There is nothing more reliable than wired Ethernet, so it's better to use it. Wi-Fi with the steel case (on PiKVM V3 and V4) results in poor performance. But who are we to stop you... :)

The following describes how to setup a Wi-Fi connection. We recommend to do this while having a display and keyboard or a serial console connected directly to the Raspberry Pi as you will loose network connectivity once you connect to a Wi-Fi. Alternatively you can connect to the PiKVM via SSH. The built-in Web Terminal (available through the browser) should also work.

Setting up Wi-Fi in the boot config (semi-auto)

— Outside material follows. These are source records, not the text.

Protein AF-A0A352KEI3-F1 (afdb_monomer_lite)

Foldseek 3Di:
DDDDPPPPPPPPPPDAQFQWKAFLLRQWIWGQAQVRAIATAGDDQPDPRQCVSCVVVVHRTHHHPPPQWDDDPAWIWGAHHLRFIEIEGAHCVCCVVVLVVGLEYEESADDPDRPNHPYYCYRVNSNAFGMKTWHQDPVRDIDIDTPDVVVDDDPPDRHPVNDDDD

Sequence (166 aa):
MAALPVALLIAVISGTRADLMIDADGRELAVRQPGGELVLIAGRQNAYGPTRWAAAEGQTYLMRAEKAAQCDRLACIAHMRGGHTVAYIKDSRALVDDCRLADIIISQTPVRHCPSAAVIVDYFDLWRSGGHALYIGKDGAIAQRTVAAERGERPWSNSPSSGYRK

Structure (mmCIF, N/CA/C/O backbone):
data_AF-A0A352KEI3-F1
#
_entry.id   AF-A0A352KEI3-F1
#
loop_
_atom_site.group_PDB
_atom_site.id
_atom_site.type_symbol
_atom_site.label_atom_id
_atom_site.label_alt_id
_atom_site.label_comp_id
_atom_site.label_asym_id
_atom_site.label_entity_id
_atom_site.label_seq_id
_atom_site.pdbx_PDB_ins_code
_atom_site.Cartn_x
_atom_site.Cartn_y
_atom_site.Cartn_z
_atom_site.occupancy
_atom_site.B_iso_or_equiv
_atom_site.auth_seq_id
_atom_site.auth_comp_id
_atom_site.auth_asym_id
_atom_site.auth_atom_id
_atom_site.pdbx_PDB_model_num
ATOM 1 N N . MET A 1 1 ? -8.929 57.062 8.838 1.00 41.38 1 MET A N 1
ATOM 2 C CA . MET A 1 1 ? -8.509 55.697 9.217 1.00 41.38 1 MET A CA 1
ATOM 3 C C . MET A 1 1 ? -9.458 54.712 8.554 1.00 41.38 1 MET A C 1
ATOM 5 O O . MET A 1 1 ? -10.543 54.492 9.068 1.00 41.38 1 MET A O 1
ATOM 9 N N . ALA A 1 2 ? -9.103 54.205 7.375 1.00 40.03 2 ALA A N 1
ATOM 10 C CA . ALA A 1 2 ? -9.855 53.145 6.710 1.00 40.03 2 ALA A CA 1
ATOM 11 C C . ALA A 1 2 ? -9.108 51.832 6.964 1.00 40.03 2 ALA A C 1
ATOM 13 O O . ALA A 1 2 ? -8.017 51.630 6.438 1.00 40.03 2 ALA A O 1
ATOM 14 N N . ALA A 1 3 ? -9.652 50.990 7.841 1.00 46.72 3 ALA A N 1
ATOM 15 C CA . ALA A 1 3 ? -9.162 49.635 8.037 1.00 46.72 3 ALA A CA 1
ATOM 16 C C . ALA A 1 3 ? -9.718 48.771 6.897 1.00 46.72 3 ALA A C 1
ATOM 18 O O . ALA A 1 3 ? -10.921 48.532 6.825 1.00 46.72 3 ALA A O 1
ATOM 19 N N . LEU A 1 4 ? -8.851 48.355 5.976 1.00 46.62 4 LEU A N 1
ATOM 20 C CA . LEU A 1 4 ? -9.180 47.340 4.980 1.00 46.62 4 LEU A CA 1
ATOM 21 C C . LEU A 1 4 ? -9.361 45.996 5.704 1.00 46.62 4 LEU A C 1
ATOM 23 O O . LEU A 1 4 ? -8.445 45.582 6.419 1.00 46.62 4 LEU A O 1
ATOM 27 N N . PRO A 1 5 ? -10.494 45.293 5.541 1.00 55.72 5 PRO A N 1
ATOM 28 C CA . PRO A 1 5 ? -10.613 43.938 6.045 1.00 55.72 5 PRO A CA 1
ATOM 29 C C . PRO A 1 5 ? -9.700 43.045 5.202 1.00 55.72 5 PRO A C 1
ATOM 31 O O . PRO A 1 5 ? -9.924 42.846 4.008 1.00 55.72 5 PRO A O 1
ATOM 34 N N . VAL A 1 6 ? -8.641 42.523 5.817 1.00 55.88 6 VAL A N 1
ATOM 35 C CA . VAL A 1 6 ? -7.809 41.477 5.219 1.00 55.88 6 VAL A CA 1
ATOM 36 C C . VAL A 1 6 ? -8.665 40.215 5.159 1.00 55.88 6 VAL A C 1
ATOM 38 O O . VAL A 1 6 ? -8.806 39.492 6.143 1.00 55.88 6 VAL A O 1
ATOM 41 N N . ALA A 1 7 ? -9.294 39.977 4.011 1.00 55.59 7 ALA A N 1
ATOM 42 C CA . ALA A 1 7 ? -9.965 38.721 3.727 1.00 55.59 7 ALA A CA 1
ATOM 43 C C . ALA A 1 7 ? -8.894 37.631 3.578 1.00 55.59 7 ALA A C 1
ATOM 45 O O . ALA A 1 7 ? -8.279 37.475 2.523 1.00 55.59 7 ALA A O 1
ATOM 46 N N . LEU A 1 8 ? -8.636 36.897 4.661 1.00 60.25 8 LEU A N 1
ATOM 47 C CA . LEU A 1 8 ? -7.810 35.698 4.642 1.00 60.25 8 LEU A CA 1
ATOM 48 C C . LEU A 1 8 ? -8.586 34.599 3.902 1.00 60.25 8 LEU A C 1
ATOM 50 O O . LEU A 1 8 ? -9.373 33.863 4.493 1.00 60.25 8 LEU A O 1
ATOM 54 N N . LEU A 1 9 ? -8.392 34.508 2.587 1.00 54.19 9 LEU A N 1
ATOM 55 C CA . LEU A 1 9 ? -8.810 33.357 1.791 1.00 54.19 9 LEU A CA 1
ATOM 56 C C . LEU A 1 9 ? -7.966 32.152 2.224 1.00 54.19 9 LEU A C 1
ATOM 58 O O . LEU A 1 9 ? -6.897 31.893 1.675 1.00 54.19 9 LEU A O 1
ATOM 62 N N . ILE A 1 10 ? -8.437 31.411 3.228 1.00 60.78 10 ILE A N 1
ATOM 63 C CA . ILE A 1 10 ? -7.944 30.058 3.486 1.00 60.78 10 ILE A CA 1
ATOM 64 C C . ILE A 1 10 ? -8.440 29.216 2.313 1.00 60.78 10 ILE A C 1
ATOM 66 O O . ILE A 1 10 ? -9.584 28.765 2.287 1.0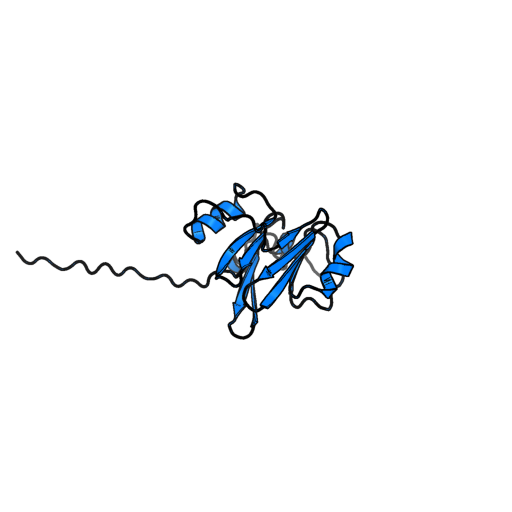0 60.78 10 ILE A O 1
ATOM 70 N N . ALA A 1 11 ? -7.593 29.050 1.300 1.00 52.47 11 ALA A N 1
ATOM 71 C CA . ALA A 1 11 ? -7.835 28.073 0.258 1.00 52.47 11 ALA A CA 1
ATOM 72 C C . ALA A 1 11 ? -7.900 26.698 0.933 1.00 52.47 11 ALA A C 1
ATOM 74 O O . ALA A 1 11 ? -6.889 26.173 1.397 1.00 52.47 11 ALA A O 1
ATOM 75 N N . VAL A 1 12 ? -9.099 26.121 1.024 1.00 52.22 12 VAL A N 1
ATOM 76 C CA . VAL A 1 12 ? -9.265 24.717 1.396 1.00 52.22 12 VAL A CA 1
ATOM 77 C C . VAL A 1 12 ? -8.704 23.917 0.228 1.00 52.22 12 VAL A C 1
ATOM 79 O O . VAL A 1 12 ? -9.396 23.675 -0.761 1.00 52.22 12 VAL A O 1
ATOM 82 N N . ILE A 1 13 ? -7.419 23.567 0.304 1.00 52.94 13 ILE A N 1
ATOM 83 C CA . ILE A 1 13 ? -6.769 22.687 -0.663 1.00 52.94 13 ILE A CA 1
ATOM 84 C C . ILE A 1 13 ? -7.419 21.312 -0.487 1.00 52.94 13 ILE A C 1
ATOM 86 O O . ILE A 1 13 ? -6.974 20.484 0.302 1.00 52.94 13 ILE A O 1
ATOM 90 N N . SER A 1 14 ? -8.529 21.088 -1.188 1.00 52.62 14 SER A N 1
ATOM 91 C CA . SER A 1 14 ? -9.237 19.811 -1.220 1.00 52.62 14 SER A CA 1
ATOM 92 C C . SER A 1 14 ? -8.469 18.849 -2.125 1.00 52.62 14 SER A C 1
ATOM 94 O O . SER A 1 14 ? -8.916 18.500 -3.215 1.00 52.62 14 SER A O 1
ATOM 96 N N . GLY A 1 15 ? -7.265 18.465 -1.701 1.00 65.19 15 GLY A N 1
ATOM 97 C CA . GLY A 1 15 ? -6.527 17.376 -2.324 1.00 65.19 15 GLY A CA 1
ATOM 98 C C . GLY A 1 15 ? -7.241 16.057 -2.046 1.00 65.19 15 GLY A C 1
ATOM 99 O O . GLY A 1 15 ? -7.633 15.780 -0.910 1.00 65.19 15 GLY A O 1
ATOM 100 N N . THR A 1 16 ? -7.426 15.227 -3.073 1.00 81.69 16 THR A N 1
ATOM 101 C CA . THR A 1 16 ? -7.913 13.857 -2.881 1.00 81.69 16 THR A CA 1
ATOM 102 C C . THR A 1 16 ? -6.941 13.113 -1.972 1.00 81.69 16 THR A C 1
ATOM 104 O O . THR A 1 16 ? -5.754 13.007 -2.282 1.00 81.69 16 THR A O 1
ATOM 107 N N . ARG A 1 17 ? -7.437 12.605 -0.844 1.00 91.31 17 ARG A N 1
ATOM 108 C CA . ARG A 1 17 ? -6.651 11.814 0.108 1.00 91.31 17 ARG A CA 1
ATOM 109 C C . ARG A 1 17 ? -6.517 10.382 -0.392 1.00 91.31 17 ARG A C 1
ATOM 111 O O . ARG A 1 17 ? -7.518 9.792 -0.792 1.00 91.31 17 ARG A O 1
ATOM 118 N N . ALA A 1 18 ? -5.305 9.835 -0.338 1.00 95.19 18 ALA A N 1
ATOM 119 C CA . ALA A 1 18 ? -5.059 8.440 -0.687 1.00 95.19 18 ALA A CA 1
ATOM 120 C C . ALA A 1 18 ? -5.773 7.502 0.295 1.00 95.19 18 ALA A C 1
ATOM 122 O O . ALA A 1 18 ? -5.920 7.818 1.479 1.00 95.19 18 ALA A O 1
ATOM 123 N N . ASP A 1 19 ? -6.219 6.359 -0.204 1.00 96.38 19 ASP A N 1
ATOM 124 C CA . ASP A 1 19 ? -6.863 5.293 0.561 1.00 96.38 19 ASP A CA 1
ATOM 125 C C . ASP A 1 19 ? -5.894 4.192 0.969 1.00 96.38 19 ASP A C 1
ATOM 127 O O . ASP A 1 19 ? -6.111 3.513 1.966 1.00 96.38 19 ASP A O 1
ATOM 131 N N . LEU A 1 20 ? -4.811 4.030 0.221 1.00 97.38 20 LEU A N 1
ATOM 132 C CA . LEU A 1 20 ? -3.746 3.097 0.536 1.00 97.38 20 LEU A CA 1
ATOM 133 C C . LEU A 1 20 ? -2.427 3.713 0.085 1.00 97.38 20 LEU A C 1
ATOM 135 O O . LEU A 1 20 ? -2.356 4.293 -0.998 1.00 97.38 20 LEU A O 1
ATOM 139 N N . MET A 1 21 ? -1.395 3.615 0.917 1.00 97.88 21 MET A N 1
ATOM 140 C CA . MET A 1 21 ? -0.059 4.131 0.614 1.00 97.88 21 MET A CA 1
ATOM 141 C C . MET A 1 21 ? 0.993 3.082 0.907 1.00 97.88 21 MET A C 1
ATOM 143 O O . MET A 1 21 ? 0.959 2.459 1.969 1.00 97.88 21 MET A O 1
ATOM 147 N N . ILE A 1 22 ? 1.929 2.933 -0.023 1.00 98.38 22 ILE A N 1
ATOM 148 C CA . ILE A 1 22 ? 3.033 1.979 0.046 1.00 98.38 22 ILE A CA 1
ATOM 149 C C . ILE A 1 22 ? 4.332 2.756 -0.158 1.00 98.38 22 ILE A C 1
ATOM 151 O O . ILE A 1 22 ? 4.414 3.616 -1.045 1.00 98.38 22 ILE A O 1
ATOM 155 N N . ASP A 1 23 ? 5.344 2.477 0.663 1.00 97.56 23 ASP A N 1
ATOM 156 C CA . ASP A 1 23 ? 6.688 3.010 0.423 1.00 97.56 23 ASP A CA 1
ATOM 157 C C . ASP A 1 23 ? 7.332 2.387 -0.835 1.00 97.56 23 ASP A C 1
ATOM 159 O O . ASP A 1 23 ? 6.753 1.531 -1.497 1.00 97.56 23 ASP A O 1
ATOM 163 N N . ALA A 1 24 ? 8.531 2.838 -1.203 1.00 94.25 24 ALA A N 1
ATOM 164 C CA . ALA A 1 24 ? 9.209 2.355 -2.408 1.00 94.25 24 ALA A CA 1
ATOM 165 C C . ALA A 1 24 ? 9.776 0.924 -2.302 1.00 94.25 24 ALA A C 1
ATOM 167 O O . ALA A 1 24 ? 10.054 0.319 -3.332 1.00 94.25 24 ALA A O 1
ATOM 168 N N . ASP A 1 25 ? 9.935 0.392 -1.091 1.00 93.06 25 ASP A N 1
ATOM 169 C CA . ASP A 1 25 ? 10.491 -0.937 -0.812 1.00 93.06 25 ASP A CA 1
ATOM 170 C C . ASP A 1 25 ? 9.400 -1.956 -0.412 1.00 93.06 25 ASP A C 1
ATOM 172 O O . ASP A 1 25 ? 9.693 -3.117 -0.123 1.00 93.06 25 ASP A O 1
ATOM 176 N N . GLY A 1 26 ? 8.138 -1.524 -0.340 1.00 96.06 26 GLY A N 1
ATOM 177 C CA . GLY A 1 26 ? 7.008 -2.304 0.152 1.00 96.06 26 GLY A CA 1
ATOM 178 C C . GLY A 1 26 ? 7.062 -2.616 1.646 1.00 96.06 26 GLY A C 1
ATOM 179 O O . GLY A 1 26 ? 6.407 -3.562 2.076 1.00 96.06 26 GLY A O 1
ATOM 180 N N . ARG A 1 27 ? 7.856 -1.903 2.455 1.00 96.44 27 ARG A N 1
ATOM 181 C CA . ARG A 1 27 ? 8.069 -2.233 3.883 1.00 96.44 27 ARG A CA 1
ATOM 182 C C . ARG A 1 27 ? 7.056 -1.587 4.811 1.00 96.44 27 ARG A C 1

Check out this guide guide. It is mandatory if you're using Zero 2 W board. It will useful in most other cases, especially if you have physical access to the memory card.

Note

Devices based on Raspberry Pi Zero 2 W does not support 5GHz Wi-Fi.

Setting up Wi-Fi manually

  1. Make filesystem writable using rw command.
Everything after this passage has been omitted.